No, that is the enable pin of the TPS62362 PMIC providing the VDD CORE voltage.

Do you think that without this configuration we may have had some inconsistencies in the powering of the GPIO controller in sleep and so sometimes read inconsistent values ?

So you are saying you do use sleep modes and such? Of course even misbehaving DVFS could cause all sorts of such instabilities.

As as quick test, you can run the attached gpio-test.c program which programs GPIO port O GPIO_INT_LVL register with value 0x00888800 and then continuously reads this register.

I would really not recommend programming any GPIOs behind the Linux kernel’s back as this could have severe side effects especially together with DVFS and/or sleep modes.

We noticed that we executed this program in background and then launched a video playback with gst-launch we had wrong values read out of the register (0x00808800).

Hm, this could really point to misbehaving DVFS and/or idle/sleep mode. However it could also just be some sort of locking issue in regards to the Linux kernel vs. user space given that rather ugly approach.

Steps to reporoduce:

Colibri T30 IT module on Iris Carrier board

BSP 2.7b2

Kernel at commit before “apalis/colibri_t30: initialise tps65911 GPIOs”

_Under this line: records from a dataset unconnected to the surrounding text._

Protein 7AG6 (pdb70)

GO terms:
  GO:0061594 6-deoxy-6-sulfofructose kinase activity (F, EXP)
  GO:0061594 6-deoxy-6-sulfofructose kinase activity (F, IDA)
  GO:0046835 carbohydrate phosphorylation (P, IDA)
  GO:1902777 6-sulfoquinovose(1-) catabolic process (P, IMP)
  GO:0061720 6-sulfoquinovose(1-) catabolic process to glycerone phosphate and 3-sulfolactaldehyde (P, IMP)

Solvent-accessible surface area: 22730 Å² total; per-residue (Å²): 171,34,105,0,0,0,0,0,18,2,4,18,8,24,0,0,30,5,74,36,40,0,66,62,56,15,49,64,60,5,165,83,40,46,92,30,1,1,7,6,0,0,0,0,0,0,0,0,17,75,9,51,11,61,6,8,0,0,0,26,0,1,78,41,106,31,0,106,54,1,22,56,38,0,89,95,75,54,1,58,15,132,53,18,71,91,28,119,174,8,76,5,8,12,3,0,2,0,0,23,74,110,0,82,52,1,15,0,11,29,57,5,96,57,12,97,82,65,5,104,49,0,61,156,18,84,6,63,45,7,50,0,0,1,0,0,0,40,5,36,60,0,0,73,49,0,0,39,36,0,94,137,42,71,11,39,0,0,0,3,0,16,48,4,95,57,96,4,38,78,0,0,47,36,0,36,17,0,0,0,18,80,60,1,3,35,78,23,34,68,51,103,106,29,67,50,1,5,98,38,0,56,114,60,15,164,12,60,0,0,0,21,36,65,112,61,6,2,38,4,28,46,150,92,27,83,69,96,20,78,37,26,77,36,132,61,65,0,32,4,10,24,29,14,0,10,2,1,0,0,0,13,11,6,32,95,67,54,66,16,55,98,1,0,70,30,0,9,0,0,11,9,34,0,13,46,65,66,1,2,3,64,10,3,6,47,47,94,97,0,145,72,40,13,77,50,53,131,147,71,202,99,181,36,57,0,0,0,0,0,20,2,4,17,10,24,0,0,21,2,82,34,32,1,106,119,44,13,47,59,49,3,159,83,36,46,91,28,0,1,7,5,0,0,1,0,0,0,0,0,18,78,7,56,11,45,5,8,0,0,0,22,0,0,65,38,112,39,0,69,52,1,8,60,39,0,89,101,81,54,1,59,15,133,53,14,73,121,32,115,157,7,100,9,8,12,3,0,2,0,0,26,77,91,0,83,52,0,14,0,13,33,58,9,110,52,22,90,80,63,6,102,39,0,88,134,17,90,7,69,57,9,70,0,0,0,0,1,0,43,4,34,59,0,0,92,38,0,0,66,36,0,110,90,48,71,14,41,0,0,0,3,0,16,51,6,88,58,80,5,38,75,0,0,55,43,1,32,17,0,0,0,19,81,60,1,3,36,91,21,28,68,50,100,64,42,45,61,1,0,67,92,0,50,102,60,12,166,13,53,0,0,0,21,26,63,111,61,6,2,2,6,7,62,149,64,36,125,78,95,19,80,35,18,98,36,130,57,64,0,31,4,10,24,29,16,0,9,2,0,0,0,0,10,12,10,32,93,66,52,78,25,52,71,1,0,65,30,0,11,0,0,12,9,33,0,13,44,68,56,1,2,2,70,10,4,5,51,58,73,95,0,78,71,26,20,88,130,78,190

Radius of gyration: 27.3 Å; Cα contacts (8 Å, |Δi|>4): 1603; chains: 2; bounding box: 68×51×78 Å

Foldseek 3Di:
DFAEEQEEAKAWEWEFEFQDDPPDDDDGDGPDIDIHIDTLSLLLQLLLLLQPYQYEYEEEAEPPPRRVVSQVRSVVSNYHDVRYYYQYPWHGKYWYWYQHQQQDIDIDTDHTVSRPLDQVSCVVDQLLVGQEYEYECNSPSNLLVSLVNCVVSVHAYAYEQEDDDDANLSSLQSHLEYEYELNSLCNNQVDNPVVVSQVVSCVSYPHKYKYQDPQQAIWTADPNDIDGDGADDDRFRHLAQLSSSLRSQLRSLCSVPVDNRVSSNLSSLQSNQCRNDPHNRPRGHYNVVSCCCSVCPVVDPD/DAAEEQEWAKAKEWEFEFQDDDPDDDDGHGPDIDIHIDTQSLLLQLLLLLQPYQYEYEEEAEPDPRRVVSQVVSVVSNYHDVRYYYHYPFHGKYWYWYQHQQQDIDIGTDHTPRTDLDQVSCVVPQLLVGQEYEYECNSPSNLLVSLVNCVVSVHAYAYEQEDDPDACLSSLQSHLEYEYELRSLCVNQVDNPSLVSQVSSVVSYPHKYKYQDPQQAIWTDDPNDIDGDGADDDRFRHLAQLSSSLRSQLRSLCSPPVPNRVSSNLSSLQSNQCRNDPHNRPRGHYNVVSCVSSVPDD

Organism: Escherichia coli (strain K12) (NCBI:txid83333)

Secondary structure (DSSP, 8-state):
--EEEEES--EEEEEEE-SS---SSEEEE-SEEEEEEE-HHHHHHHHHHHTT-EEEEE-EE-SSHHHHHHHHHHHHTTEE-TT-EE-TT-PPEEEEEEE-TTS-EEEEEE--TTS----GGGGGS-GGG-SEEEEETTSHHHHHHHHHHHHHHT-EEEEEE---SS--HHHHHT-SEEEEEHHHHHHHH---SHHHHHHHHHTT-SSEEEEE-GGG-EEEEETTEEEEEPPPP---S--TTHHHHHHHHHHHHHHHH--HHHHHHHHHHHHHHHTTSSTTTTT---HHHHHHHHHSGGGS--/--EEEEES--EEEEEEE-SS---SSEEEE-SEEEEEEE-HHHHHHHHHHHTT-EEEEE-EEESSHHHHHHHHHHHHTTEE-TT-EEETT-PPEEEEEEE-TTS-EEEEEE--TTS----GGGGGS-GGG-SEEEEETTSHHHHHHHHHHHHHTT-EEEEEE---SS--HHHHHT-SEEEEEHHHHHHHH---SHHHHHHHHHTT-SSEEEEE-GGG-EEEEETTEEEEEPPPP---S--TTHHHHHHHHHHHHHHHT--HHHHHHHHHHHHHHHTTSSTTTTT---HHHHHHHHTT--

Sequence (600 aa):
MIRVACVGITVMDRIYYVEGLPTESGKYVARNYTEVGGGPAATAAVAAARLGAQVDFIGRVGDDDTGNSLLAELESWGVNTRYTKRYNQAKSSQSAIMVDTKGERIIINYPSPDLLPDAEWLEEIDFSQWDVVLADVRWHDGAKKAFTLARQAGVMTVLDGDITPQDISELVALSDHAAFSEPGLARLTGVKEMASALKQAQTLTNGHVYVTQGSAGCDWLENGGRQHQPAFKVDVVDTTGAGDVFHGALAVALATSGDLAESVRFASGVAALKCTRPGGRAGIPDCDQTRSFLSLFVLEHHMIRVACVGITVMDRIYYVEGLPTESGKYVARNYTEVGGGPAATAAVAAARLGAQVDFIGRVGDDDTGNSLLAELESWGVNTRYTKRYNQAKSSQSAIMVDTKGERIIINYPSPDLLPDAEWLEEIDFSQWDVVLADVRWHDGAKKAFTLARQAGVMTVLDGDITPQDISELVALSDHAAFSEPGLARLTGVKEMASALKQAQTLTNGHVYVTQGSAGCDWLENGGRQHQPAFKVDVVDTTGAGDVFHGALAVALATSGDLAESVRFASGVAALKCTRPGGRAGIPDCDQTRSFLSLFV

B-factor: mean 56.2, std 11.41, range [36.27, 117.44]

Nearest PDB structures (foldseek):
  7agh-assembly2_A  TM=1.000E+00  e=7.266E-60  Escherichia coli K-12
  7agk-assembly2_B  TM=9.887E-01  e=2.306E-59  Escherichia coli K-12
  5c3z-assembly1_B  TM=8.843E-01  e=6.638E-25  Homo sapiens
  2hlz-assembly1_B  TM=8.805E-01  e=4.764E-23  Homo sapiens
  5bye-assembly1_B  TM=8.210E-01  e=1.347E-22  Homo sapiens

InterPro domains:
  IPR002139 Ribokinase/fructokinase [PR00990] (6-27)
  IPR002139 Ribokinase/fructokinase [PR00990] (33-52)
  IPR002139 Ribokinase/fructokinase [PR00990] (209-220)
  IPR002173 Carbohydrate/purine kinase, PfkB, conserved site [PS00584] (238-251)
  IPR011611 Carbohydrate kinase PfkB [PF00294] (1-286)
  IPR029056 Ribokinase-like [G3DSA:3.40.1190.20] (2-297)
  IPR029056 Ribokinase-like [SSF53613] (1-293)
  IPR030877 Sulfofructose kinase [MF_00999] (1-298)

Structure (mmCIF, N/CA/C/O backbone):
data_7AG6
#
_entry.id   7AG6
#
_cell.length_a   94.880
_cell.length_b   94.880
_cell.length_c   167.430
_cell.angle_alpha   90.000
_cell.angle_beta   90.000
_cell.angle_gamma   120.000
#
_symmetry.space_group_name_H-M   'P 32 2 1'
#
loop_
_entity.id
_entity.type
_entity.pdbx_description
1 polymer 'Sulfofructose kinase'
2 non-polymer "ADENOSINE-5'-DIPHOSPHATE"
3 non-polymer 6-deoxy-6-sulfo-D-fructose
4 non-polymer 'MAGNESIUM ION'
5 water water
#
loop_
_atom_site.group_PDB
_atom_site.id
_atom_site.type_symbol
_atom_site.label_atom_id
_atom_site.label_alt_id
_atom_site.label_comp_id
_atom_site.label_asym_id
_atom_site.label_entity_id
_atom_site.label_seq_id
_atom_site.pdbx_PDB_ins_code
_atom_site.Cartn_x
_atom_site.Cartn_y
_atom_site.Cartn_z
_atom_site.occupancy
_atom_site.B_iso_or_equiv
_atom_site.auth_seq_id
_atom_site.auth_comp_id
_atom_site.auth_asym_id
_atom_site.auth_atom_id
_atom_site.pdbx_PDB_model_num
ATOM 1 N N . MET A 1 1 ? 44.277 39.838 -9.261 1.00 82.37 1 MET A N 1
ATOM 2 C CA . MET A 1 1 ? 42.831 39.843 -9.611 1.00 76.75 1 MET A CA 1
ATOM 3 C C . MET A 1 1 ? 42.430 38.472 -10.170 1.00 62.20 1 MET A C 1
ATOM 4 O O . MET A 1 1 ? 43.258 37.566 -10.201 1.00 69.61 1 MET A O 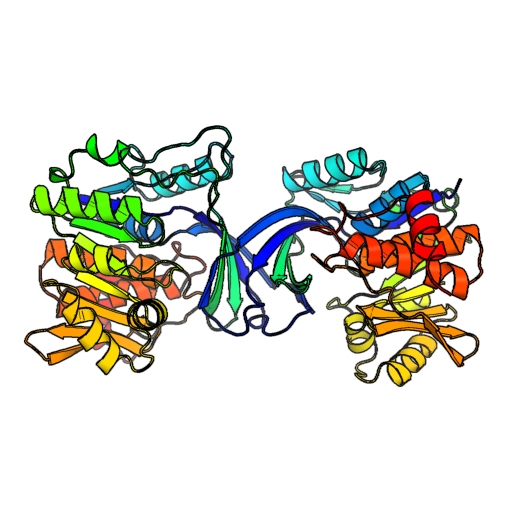1
ATOM 9 N N . ILE A 1 2 ? 41.192 38.345 -10.607 1.00 51.02 2 ILE A N 1
ATOM 10 C CA . ILE A 1 2 ? 40.626 37.071 -11.126 1.00 53.44 2 ILE A CA 1
ATOM 11 C C . ILE A 1 2 ? 40.985 36.989 -12.598 1.00 50.96 2 ILE A C 1
ATOM 12 O O . ILE A 1 2 ? 40.665 37.940 -13.339 1.00 49.30 2 ILE A O 1
ATOM 17 N N . ARG A 1 3 ? 41.570 35.862 -12.990 1.00 45.30 3 ARG A N 1
ATOM 18 C CA . ARG A 1 3 ? 41.876 35.525 -14.399 1.00 45.38 3 ARG A CA 1
ATOM 19 C C . ARG A 1 3 ? 40.841 34.490 -14.866 1.00 45.06 3 ARG A C 1
ATOM 20 O O . ARG A 1 3 ? 40.764 33.387 -14.259 1.00 42.99 3 ARG A O 1
ATOM 28 N N . VAL A 1 4 ? 40.080 34.834 -15.914 1.00 43.30 4 VAL A N 1
ATOM 29 C CA . VAL A 1 4 ? 38.923 34.068 -16.441 1.00 44.77 4 VAL A CA 1
ATOM 30 C C . VAL A 1 4 ? 39.208 33.677 -17.891 1.00 48.56 4 VAL A C 1
ATOM 31 O O . VAL A 1 4 ? 39.599 34.567 -18.674 1.00 49.26 4 VAL A O 1
ATOM 35 N N . ALA A 1 5 ? 38.929 32.423 -18.251 1.00 47.62 5 ALA A N 1
ATOM 36 C CA . ALA A 1 5 ? 38.734 31.975 -19.650 1.00 50.78 5 ALA A CA 1
ATOM 37 C C . ALA A 1 5 ? 37.255 31.672 -19.882 1.00 48.26 5 ALA A C 1
ATOM 38 O O . ALA A 1 5 ? 36.620 31.011 -19.037 1.00 47.46 5 ALA A O 1
ATOM 40 N N . CYS A 1 6 ? 36.722 32.153 -20.997 1.00 47.17 6 CYS A N 1
ATOM 41 C CA . CYS A 1 6 ? 35.349 31.842 -21.445 1.00 46.30 6 CYS A CA 1
ATOM 42 C C . CYS A 1 6 ? 35.462 31.146 -22.796 1.00 46.24 6 CYS A C 1
ATOM 43 O O . CYS A 1 6 ? 35.979 31.771 -23.746 1.00 43.84 6 CYS A O 1
ATOM 46 N N . VAL A 1 7 ? 35.013 29.893 -22.841 1.00 39.60 7 VAL A N 1
ATOM 47 C CA . VAL A 1 7 ? 35.098 29.013 -24.024 1.00 42.23 7 VAL A CA 1
ATOM 48 C C . VAL A 1 7 ? 33.694 28.792 -24.567 1.00 40.35 7 VAL A C 1
ATOM 49 O O . VAL A 1 7 ? 32.841 28.326 -23.818 1.00 41.78 7 VAL A O 1
ATOM 53 N N . GLY A 1 8 ? 33.485 29.029 -25.850 1.00 41.34 8 GLY A N 1
ATOM 54 C CA . GLY A 1 8 ? 32.136 28.852 -26.422 1.00 45.02 8 GLY A CA 1
ATOM 55 C C . GLY A 1 8 ? 31.956 29.628 -27.700 1.00 44.75 8 GLY A C 1
ATOM 56 O O . GLY A 1 8 ? 32.927 29.802 -28.462 1.00 49.34 8 GLY A O 1
ATOM 57 N N . ILE A 1 9 ? 30.745 30.129 -27.900 1.00 42.63 9 ILE A N 1
ATOM 58 C CA . ILE A 1 9 ? 30.341 30.764 -29.172 1.00 41.41 9 ILE A CA 1
ATOM 59 C C . ILE A 1 9 ? 30.297 32.283 -28.996 1.00 46.77 9 ILE A C 1
ATOM 60 O O . ILE A 1 9 ? 30.052 32.756 -27.883 1.00 47.15 9 ILE A O 1
ATOM 65 N N . THR A 1 10 ? 30.667 32.977 -30.067 1.00 47.97 10 THR A N 1
ATOM 66 C CA . THR A 1 10 ? 30.493 34.427 -30.308 1.00 47.93 10 THR A CA 1
ATOM 67 C C . THR A 1 10 ? 29.650 34.510 -31.570 1.00 46.61 10 THR A C 1
ATOM 68 O O . THR A 1 10 ? 29.970 33.794 -32.544 1.00 44.98 10 THR A O 1
ATOM 72 N N . VAL A 1 11 ? 28.529 35.213 -31.505 1.00 48.78 11 VAL A N 1
ATOM 73 C CA . VAL A 1 11 ? 27.572 35.296 -32.638 1.00 47.25 11 VAL A CA 1
ATOM 74 C C . VAL A 1 11 ? 27.125 36.744 -32.758 1.00 48.72 11 VAL A C 1
ATOM 75 O O . VAL A 1 11 ? 27.097 37.432 -31.730 1.00 45.63 11 VAL A O 1
ATOM 79 N N . MET A 1 12 ? 26.766 37.183 -33.962 1.00 52.08 12 MET A N 1
ATOM 80 C CA . MET A 1 12 ? 26.181 38.536 -34.153 1.00 46.79 12 MET A CA 1
ATOM 81 C C . MET A 1 12 ? 24.685 38.407 -33.885 1.00 44.25 12 MET A C 1
ATOM 82 O O . MET A 1 12 ? 24.035 37.568 -34.547 1.00 46.59 12 MET A O 1
ATOM 87 N N . ASP A 1 13 ? 24.187 39.154 -32.902 1.00 44.57 13 ASP A N 1
ATOM 88 C CA . ASP A 1 13 ? 22.743 39.226 -32.564 1.00 42.83 13 ASP A CA 1
ATOM 89 C C . ASP A 1 13 ? 22.079 40.285 -33.437 1.00 44.78 13 ASP A C 1
ATOM 90 O O . ASP A 1 13 ? 22.493 41.471 -33.416 1.00 45.88 13 ASP A O 1
ATOM 95 N N . ARG A 1 14 ? 21.095 39.831 -34.205 1.00 47.68 14 ARG A N 1
ATOM 96 C CA . ARG A 1 14 ? 20.193 40.673 -35.013 1.00 45.51 14 ARG A CA 1
ATOM 97 C C . ARG A 1 14 ? 18.878 40.707 -34.248 1.00 42.98 14 ARG A C 1
ATOM 98 O O . ARG A 1 14 ? 18.111 39.729 -34.335 1.00 46.83 14 ARG A O 1
ATOM 106 N N . ILE A 1 15 ? 18.665 41.777 -33.476 1.00 44.14 15 ILE A N 1
ATOM 107 C CA . ILE A 1 15 ? 17.544 41.864 -32.497 1.00 46.44 15 ILE A CA 1
ATOM 108 C C . ILE A 1 15 ? 16.436 42.774 -33.056 1.00 45.46 15 ILE A C 1
ATOM 109 O O . ILE A 1 15 ? 16.680 43.960 -33.285 1.00 45.75 15 ILE A O 1
ATOM 114 N N . TYR A 1 16 ? 15.254 42.190 -33.223 1.00 44.47 16 TYR A N 1
ATOM 115 C CA . TYR A 1 16 ? 14.012 42.801 -33.717 1.00 47.48 16 TYR A CA 1
ATOM 116 C C . TYR A 1 16 ? 13.093 43.002 -32.508 1.00 48.36 16 TYR A C 1
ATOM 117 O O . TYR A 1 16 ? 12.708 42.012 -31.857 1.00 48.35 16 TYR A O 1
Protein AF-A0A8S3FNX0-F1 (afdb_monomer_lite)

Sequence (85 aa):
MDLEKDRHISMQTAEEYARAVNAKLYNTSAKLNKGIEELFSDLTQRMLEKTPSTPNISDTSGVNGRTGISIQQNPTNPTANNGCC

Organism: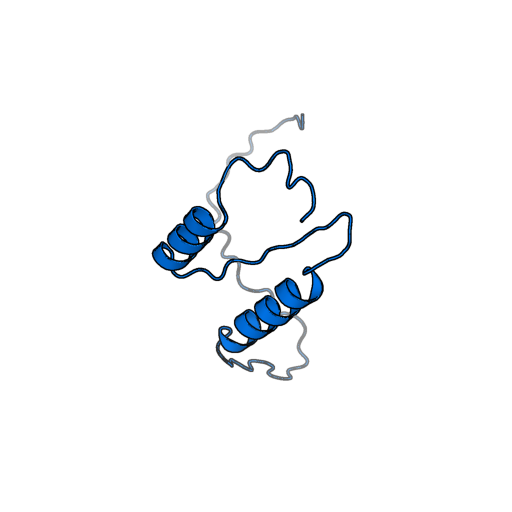 NCBI:txid392030

Radius of gyration: 23.88 Å; chains: 1; bounding box: 52×51×39 Å

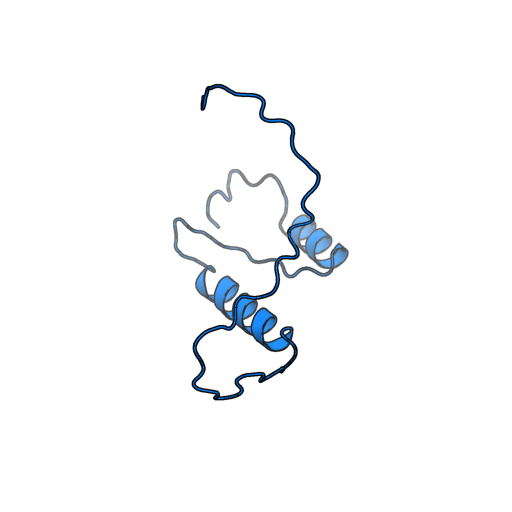Secondary structure (DSSP, 8-state):
-TTGGG--S-HHHHHHHHHHTT------BTTTTBSHHHHHHHHHHHHHHHS-----------S----------------------

pLDDT: mean 78.14, std 18.11, range [45.88, 97.56]

InterPro domains:
  IPR001806 Small GTPase [PF00071] (1-48)
  IPR027417 P-loop containing nucleoside triphosphate hydrolase [G3DSA:3.40.50.300] (1-85)
  IPR027417 P-loop containing nucleoside triphosphate hydrolase [SSF52540] (1-64)

Foldseek 3Di:
DPPPVVDPDDPVRVVVVCVVVVHDDFDADPVVRPRPCVVVVVVVVVVVVPPPPPPPPPPDPDPDDPPDDPDPDDPDDDDDDDDDD

Structure (mmCIF, N/CA/C/O backbone):
data_AF-A0A8S3FNX0-F1
#
_entry.id   AF-A0A8S3FNX0-F1
#
loop_
_atom_site.group_PDB
_atom_site.id
_atom_site.type_symbol
_atom_site.label_atom_id
_atom_site.label_alt_id
_atom_site.label_comp_id
_atom_site.label_asym_id
_atom_site.label_entity_id
_atom_site.label_seq_id
_atom_site.pdbx_PDB_ins_code
_atom_site.Cartn_x
_atom_site.Cartn_y
_atom_site.Cartn_z
_atom_site.occupancy
_atom_site.B_iso_or_equiv
_atom_site.auth_seq_id
_atom_site.auth_comp_id
_atom_site.auth_asym_id
_atom_site.auth_atom_id
_atom_site.pdbx_PDB_model_num
ATOM 1 N N . MET A 1 1 ? -10.944 -4.287 4.413 1.00 78.56 1 MET A N 1
ATOM 2 C CA . MET A 1 1 ? -9.965 -3.193 4.480 1.00 78.56 1 MET A CA 1
ATOM 3 C C . MET A 1 1 ? -10.666 -1.854 4.382 1.00 78.56 1 MET A C 1
ATOM 5 O O . MET A 1 1 ? -11.813 -1.814 3.950 1.00 78.56 1 MET A O 1
ATOM 9 N N . ASP A 1 2 ? -10.029 -0.775 4.838 1.00 78.12 2 ASP A N 1
ATOM 10 C CA . ASP A 1 2 ? -10.554 0.573 4.574 1.00 78.12 2 ASP A CA 1
ATOM 11 C C . ASP A 1 2 ? -10.475 0.872 3.068 1.00 78.12 2 ASP A C 1
ATOM 13 O O . ASP A 1 2 ? -9.604 0.324 2.392 1.00 78.12 2 ASP A O 1
ATOM 17 N N . LEU A 1 3 ? -11.419 1.661 2.540 1.00 84.62 3 LEU A N 1
ATOM 18 C CA . LEU A 1 3 ? -11.515 2.025 1.112 1.00 84.62 3 LEU A CA 1
ATOM 19 C C . LEU A 1 3 ? -11.505 0.841 0.117 1.00 84.62 3 LEU A C 1
ATOM 21 O O . LEU A 1 3 ? -11.133 0.996 -1.040 1.00 84.62 3 LEU A O 1
ATOM 25 N N . GLU A 1 4 ? -11.960 -0.350 0.524 1.00 83.69 4 GLU A N 1
ATOM 26 C CA . GLU A 1 4 ? -11.978 -1.545 -0.346 1.00 83.69 4 GLU A CA 1
ATOM 27 C C . GLU A 1 4 ? -12.774 -1.339 -1.646 1.00 83.69 4 GLU A C 1
ATOM 29 O O . GLU A 1 4 ? -12.462 -1.933 -2.673 1.00 83.69 4 GLU A O 1
ATOM 34 N N . LYS A 1 5 ? -13.807 -0.490 -1.595 1.00 85.38 5 LYS A N 1
ATOM 35 C CA . LYS A 1 5 ? -14.662 -0.158 -2.743 1.00 85.38 5 LYS A CA 1
ATOM 36 C C . LYS A 1 5 ? -13.941 0.693 -3.793 1.00 85.38 5 LYS A C 1
ATOM 38 O O . LYS A 1 5 ? -14.296 0.610 -4.959 1.00 85.38 5 LYS A O 1
ATOM 43 N N . ASP A 1 6 ? -12.918 1.439 -3.382 1.00 88.69 6 ASP A N 1
ATOM 44 C CA . ASP A 1 6 ? -12.098 2.310 -4.234 1.00 88.69 6 ASP A CA 1
ATOM 45 C C . ASP A 1 6 ? -10.741 1.656 -4.565 1.00 88.69 6 ASP A C 1
ATOM 47 O O . ASP A 1 6 ? -9.760 2.314 -4.926 1.00 88.69 6 ASP A O 1
ATOM 51 N N . ARG A 1 7 ? -10.647 0.332 -4.399 1.00 90.06 7 ARG A N 1
ATOM 52 C CA . ARG A 1 7 ? -9.432 -0.433 -4.661 1.00 90.06 7 ARG A CA 1
ATOM 53 C C . ARG A 1 7 ? -9.204 -0.554 -6.169 1.00 90.06 7 ARG A C 1
ATOM 55 O O . ARG A 1 7 ? -9.932 -1.254 -6.864 1.00 90.06 7 ARG A O 1
ATOM 62 N N . HIS A 1 8 ? -8.117 0.044 -6.646 1.00 92.06 8 HIS A N 1
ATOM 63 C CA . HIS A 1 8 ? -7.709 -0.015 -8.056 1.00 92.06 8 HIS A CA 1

On target configure GPIO pins O3 and O7 as GPIO inputs with GPIOTool

The GPIOTool is really also not meant for anything other than some interactive peaking and pocking. And “real” configuration should be done in the Linux kernel itself.

Compile and run gpio-test.c

Play a video with gst-launch

$ ./gpio-test & $ gst-launch filesrc -v location=/resources/Videos/turn_off_cycler.mp4 ! decodebin2 ! xvimagesink

Well, that one may be rather RAM buffer bound requiring careful locking.

Messages from gpio-test indicating read errors are displayed when the video is started:

Read register value changed: old = 0x00888800 new = 0x00808800

I still cannot fully explain what happens. Can you imagine a rational explanation given the effects we had and the patch which solved it ?

For me the whole test case really looks way too fishy. I suggest you trying a clean use case for proper validation thereof.